Na semana passada, tive a oportunidade de participar em Genebra da COP6 da Convenção de Minamata, o instrumento criado pelas Nações Unidas para reduzir os impactos e o uso do mercúrio, batizado com o tristemente célebre nome da cidade japonesa. Lá pude levar a mensagem que nós, das comunidades e dos governos indígenas da Amazônia, repetimos com insistência: estamos em risco. A contaminação por mercúrio não ameaça apenas nossos povos, mas também os ecossistemas e sua biodiversidade. O uso de mercúrio na extração de ouro desencadeou na região amazônica uma emergência impossível de ignorar.
Neste momento, em que a COP30 de Mudanças Climáticas - a maior COP do planeta - ocorre em Belém do Pará, é fundamental reiterar que os impactos do mercúrio não se limitam a casos isolados como o da Colômbia, onde medições recentes realizadas pela Universidade de Cartagena em nossos territórios amazônicos revelam contaminação até 15 vezes acima do limite seguro estabelecido pela Organização Mundial da Saúde; ou o do próprio Brasil, onde, como destaca o Instituto Escolhas, 92% dos indivíduos da comunidade Yanomami no alto Tapajós apresentam concentrações altíssimas de mercúrio em seus corpos. Não: o problema é de todos, sobretudo quando sabemos que a mineração ilegal de ouro transformou mais de 13 mil quilômetros quadrados na Amazônia desde 2018, liberando milhares de toneladas de mercúrio. A floresta é uma só, e os rios não conhecem fronteiras.
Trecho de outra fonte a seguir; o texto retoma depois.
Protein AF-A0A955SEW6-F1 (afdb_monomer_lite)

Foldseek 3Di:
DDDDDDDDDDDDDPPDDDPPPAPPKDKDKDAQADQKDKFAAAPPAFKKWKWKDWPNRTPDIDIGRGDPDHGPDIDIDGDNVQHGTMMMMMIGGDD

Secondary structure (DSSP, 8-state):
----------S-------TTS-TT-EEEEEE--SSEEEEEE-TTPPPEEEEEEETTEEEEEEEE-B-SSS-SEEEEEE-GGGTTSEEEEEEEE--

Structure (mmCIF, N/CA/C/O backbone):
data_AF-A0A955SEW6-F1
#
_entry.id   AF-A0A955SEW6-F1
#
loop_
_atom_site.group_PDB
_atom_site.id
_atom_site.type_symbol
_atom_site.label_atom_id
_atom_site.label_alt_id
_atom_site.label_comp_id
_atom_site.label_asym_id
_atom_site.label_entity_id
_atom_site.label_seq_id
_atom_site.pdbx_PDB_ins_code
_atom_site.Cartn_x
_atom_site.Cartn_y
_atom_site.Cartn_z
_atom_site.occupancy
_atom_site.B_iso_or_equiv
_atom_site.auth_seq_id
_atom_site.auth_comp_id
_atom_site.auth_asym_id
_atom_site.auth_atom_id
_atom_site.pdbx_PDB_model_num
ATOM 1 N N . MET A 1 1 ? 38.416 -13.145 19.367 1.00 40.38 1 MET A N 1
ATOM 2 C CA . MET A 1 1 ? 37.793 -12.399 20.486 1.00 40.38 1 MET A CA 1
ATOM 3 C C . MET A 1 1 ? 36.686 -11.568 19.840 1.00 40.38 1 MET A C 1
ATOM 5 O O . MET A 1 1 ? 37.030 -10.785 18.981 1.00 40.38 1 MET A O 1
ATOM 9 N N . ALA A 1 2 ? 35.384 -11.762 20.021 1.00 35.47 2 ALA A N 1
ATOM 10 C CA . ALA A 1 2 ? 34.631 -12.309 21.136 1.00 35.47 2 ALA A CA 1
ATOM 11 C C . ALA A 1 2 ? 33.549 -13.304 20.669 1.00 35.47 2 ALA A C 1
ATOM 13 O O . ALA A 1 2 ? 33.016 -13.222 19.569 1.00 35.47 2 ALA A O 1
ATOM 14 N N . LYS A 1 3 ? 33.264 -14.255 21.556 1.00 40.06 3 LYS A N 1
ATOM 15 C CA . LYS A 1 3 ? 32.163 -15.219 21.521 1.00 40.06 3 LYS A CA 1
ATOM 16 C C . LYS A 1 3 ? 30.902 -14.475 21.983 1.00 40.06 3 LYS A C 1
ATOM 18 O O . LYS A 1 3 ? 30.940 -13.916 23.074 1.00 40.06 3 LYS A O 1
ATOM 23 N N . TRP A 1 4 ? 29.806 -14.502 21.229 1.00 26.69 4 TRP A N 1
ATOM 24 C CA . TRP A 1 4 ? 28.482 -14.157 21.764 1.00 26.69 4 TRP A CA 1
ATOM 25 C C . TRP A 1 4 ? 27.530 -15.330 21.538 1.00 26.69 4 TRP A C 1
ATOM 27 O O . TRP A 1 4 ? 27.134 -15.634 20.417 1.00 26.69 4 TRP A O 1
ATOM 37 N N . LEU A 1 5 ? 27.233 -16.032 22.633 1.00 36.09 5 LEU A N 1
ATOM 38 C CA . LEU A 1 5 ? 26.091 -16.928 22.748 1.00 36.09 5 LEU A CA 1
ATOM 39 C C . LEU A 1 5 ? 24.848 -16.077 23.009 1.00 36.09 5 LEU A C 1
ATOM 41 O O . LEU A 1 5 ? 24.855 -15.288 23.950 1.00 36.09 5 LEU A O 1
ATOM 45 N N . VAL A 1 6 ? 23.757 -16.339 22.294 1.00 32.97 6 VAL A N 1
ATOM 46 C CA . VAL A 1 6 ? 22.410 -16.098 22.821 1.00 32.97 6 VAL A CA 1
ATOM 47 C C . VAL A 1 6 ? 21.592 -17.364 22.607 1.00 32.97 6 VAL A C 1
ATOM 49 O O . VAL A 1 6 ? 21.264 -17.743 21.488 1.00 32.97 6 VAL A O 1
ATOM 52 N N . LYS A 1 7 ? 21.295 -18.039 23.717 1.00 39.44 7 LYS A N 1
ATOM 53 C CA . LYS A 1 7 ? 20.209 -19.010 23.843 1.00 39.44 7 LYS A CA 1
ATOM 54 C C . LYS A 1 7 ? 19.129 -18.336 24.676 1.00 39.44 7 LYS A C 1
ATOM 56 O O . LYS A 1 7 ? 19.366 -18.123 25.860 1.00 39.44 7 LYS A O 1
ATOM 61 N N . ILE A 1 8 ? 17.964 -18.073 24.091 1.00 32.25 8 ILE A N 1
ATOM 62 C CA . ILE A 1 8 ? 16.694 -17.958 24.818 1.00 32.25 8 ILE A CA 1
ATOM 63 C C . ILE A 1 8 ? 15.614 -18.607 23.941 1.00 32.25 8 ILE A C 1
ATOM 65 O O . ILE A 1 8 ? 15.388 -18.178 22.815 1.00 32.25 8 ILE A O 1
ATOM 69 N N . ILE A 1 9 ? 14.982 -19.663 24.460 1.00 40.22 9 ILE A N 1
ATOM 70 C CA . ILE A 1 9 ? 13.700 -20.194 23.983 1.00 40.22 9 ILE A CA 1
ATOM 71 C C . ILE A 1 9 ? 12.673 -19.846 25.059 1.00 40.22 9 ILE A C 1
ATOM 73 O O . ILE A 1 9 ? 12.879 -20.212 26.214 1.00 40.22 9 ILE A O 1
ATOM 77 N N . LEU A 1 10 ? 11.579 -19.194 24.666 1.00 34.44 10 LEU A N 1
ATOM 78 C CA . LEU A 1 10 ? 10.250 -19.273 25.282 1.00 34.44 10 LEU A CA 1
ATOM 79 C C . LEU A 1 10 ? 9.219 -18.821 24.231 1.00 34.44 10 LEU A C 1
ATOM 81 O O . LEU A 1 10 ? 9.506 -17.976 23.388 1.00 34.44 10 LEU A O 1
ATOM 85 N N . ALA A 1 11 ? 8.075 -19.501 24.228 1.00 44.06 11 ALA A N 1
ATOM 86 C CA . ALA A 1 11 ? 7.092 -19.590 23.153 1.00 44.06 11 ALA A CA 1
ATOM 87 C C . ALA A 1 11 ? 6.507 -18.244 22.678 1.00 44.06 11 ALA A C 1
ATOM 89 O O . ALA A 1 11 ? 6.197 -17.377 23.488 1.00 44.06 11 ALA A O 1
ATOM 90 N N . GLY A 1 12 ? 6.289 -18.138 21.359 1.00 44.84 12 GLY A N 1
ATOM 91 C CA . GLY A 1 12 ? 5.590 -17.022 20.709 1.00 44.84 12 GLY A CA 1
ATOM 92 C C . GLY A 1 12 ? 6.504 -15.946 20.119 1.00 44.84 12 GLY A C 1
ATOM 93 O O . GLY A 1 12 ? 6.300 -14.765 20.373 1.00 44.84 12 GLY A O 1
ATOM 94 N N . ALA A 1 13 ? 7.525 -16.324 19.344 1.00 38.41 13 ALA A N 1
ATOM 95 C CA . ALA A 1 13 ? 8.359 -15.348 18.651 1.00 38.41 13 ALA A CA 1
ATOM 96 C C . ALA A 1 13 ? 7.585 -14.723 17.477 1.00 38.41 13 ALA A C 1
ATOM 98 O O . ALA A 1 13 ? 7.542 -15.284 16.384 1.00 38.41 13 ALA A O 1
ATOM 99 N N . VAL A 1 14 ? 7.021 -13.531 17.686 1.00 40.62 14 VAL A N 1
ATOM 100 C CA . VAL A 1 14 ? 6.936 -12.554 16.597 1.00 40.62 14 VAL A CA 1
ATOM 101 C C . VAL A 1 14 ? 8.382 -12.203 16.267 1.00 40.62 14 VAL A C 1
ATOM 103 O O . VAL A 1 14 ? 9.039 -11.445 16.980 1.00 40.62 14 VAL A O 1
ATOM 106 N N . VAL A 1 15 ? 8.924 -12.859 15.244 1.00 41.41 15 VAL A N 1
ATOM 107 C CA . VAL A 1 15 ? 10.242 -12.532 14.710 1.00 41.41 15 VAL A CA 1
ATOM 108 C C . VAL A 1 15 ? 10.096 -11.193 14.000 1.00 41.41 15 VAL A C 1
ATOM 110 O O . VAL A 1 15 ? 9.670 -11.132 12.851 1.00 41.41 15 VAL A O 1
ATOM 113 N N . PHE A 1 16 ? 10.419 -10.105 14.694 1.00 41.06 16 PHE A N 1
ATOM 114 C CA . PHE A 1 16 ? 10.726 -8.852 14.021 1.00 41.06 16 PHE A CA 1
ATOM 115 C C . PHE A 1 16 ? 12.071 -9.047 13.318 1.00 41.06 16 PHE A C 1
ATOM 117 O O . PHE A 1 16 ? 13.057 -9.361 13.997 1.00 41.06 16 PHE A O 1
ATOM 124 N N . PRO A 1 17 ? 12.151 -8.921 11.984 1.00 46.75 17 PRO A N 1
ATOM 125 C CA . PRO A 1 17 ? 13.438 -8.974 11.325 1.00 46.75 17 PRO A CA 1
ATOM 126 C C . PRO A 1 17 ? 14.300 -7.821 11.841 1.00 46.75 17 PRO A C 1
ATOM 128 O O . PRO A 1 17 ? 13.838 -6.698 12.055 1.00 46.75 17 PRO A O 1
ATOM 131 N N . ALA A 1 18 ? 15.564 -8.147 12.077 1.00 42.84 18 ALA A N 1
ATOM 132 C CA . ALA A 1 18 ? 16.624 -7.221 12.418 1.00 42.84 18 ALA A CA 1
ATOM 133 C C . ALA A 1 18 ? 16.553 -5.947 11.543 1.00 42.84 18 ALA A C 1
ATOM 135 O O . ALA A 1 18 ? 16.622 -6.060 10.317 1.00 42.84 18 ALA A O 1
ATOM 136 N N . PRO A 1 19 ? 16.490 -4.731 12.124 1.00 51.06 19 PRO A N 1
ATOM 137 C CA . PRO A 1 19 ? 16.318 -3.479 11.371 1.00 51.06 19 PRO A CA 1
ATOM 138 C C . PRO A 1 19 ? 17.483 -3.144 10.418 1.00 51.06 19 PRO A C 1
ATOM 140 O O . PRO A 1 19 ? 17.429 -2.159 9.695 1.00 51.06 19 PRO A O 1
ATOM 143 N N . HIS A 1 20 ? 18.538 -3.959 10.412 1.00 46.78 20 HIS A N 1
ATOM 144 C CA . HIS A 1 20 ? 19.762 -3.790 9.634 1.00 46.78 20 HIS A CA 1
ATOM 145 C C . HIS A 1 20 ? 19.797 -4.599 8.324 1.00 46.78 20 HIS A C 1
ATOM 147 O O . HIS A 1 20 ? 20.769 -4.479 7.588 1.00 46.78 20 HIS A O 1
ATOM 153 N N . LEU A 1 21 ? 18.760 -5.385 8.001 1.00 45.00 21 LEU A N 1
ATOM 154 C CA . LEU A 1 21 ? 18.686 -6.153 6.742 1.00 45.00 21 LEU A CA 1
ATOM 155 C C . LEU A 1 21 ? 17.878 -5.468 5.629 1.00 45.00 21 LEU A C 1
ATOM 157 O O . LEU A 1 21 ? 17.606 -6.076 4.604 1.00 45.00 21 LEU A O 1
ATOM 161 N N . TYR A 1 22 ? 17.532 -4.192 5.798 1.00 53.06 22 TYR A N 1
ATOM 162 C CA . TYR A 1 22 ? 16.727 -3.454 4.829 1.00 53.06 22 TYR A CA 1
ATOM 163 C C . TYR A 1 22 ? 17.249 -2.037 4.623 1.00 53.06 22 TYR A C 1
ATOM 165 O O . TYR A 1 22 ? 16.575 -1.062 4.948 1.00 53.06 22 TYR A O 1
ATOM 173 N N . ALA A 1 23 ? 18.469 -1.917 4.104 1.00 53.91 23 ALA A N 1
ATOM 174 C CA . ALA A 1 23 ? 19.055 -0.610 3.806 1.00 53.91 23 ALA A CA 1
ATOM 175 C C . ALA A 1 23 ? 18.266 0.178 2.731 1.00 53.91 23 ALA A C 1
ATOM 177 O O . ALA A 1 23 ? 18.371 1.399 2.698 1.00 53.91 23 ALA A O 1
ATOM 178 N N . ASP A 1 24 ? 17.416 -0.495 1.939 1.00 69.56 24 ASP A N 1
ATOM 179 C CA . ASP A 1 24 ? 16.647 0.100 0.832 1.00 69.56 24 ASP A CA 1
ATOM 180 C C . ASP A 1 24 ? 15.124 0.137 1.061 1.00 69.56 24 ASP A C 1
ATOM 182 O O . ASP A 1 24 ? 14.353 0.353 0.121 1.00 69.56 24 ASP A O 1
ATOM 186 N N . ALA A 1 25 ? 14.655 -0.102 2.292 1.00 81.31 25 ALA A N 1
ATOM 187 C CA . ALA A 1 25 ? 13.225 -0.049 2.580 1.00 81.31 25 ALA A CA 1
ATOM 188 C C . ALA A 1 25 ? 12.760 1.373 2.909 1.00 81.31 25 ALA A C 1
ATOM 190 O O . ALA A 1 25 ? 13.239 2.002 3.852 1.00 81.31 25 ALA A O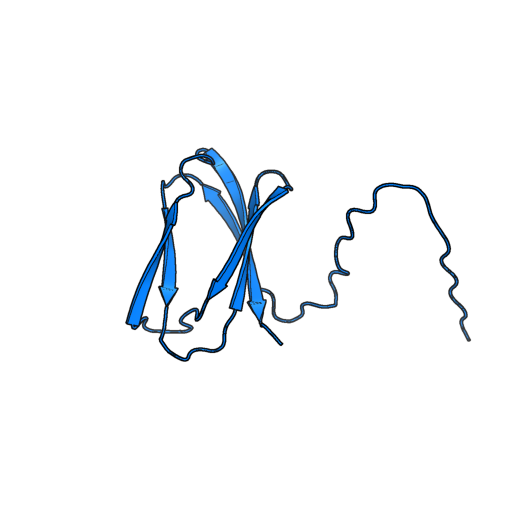 1
ATOM 191 N N . VAL A 1 26 ? 11.755 1.844 2.174 1.00 90.69 26 VAL A N 1
ATOM 192 C CA . VAL A 1 26 ? 11.064 3.107 2.442 1.00 90.69 26 VAL A CA 1
ATOM 193 C C . VAL A 1 26 ? 9.838 2.820 3.299 1.00 90.69 26 VAL A C 1
ATOM 195 O O . VAL A 1 26 ? 9.084 1.883 3.030 1.00 90.69 26 VAL A O 1
ATOM 198 N N . GLN A 1 27 ? 9.630 3.629 4.334 1.00 94.12 27 GLN A N 1
ATOM 199 C CA . GLN A 1 27 ? 8.463 3.551 5.210 1.00 94.12 27 GLN A CA 1
ATOM 200 C C . GLN A 1 27 ? 7.736 4.888 5.239 1.00 94.12 27 GLN A C 1
ATOM 202 O O . GLN A 1 27 ? 8.374 5.938 5.309 1.00 94.12 27 GLN A O 1
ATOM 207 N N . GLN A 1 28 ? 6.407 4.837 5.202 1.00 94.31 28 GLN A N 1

E o impacto não se limita ao corpo. Em diversas comunidades, já alertamos sobre quais peixes não devemos mais consumir, e é particularmente difícil explicar por que nossos sistemas de conhecimento ancestral precisam mudar: a água agora está contaminada, os peixes carregam o metal em seus organismos e nossos corpos não conseguem metabolizá-lo. Além disso, os impactos sociais se espalham por todo o território: a mineração intensificou a violência contra defensores ambientais e as disputas pelo controle do mercado ilegal de ouro cercam comunidades inteiras nas selvas da Colômbia, Venezuela, Peru, Bolívia, Equador e Brasil.
A Amazônia é hoje a região que mais emite mercúrio no mundo e, apesar dos avanços obtidos no âmbito de convenções como a de Minamata, nossa participação como povos indígenas na tomada de decisões ainda é profundamente insuficiente. Temos certeza de que nosso papel não reflete adequadamente o impacto que sofremos. Por isso, é indispensável que os povos indígenas tenham financiamento direto para implementar nossas próprias iniciativas de conservação e que o monitoramento de nossa saúde seja constante nos territórios. Também é crucial que a representação dos povos amazônicos seja mais visível e substancial nos organismos que tratam do problema do mercúrio e de suas regulamentações internacionais. Foi isso que deixamos claro em Genebra.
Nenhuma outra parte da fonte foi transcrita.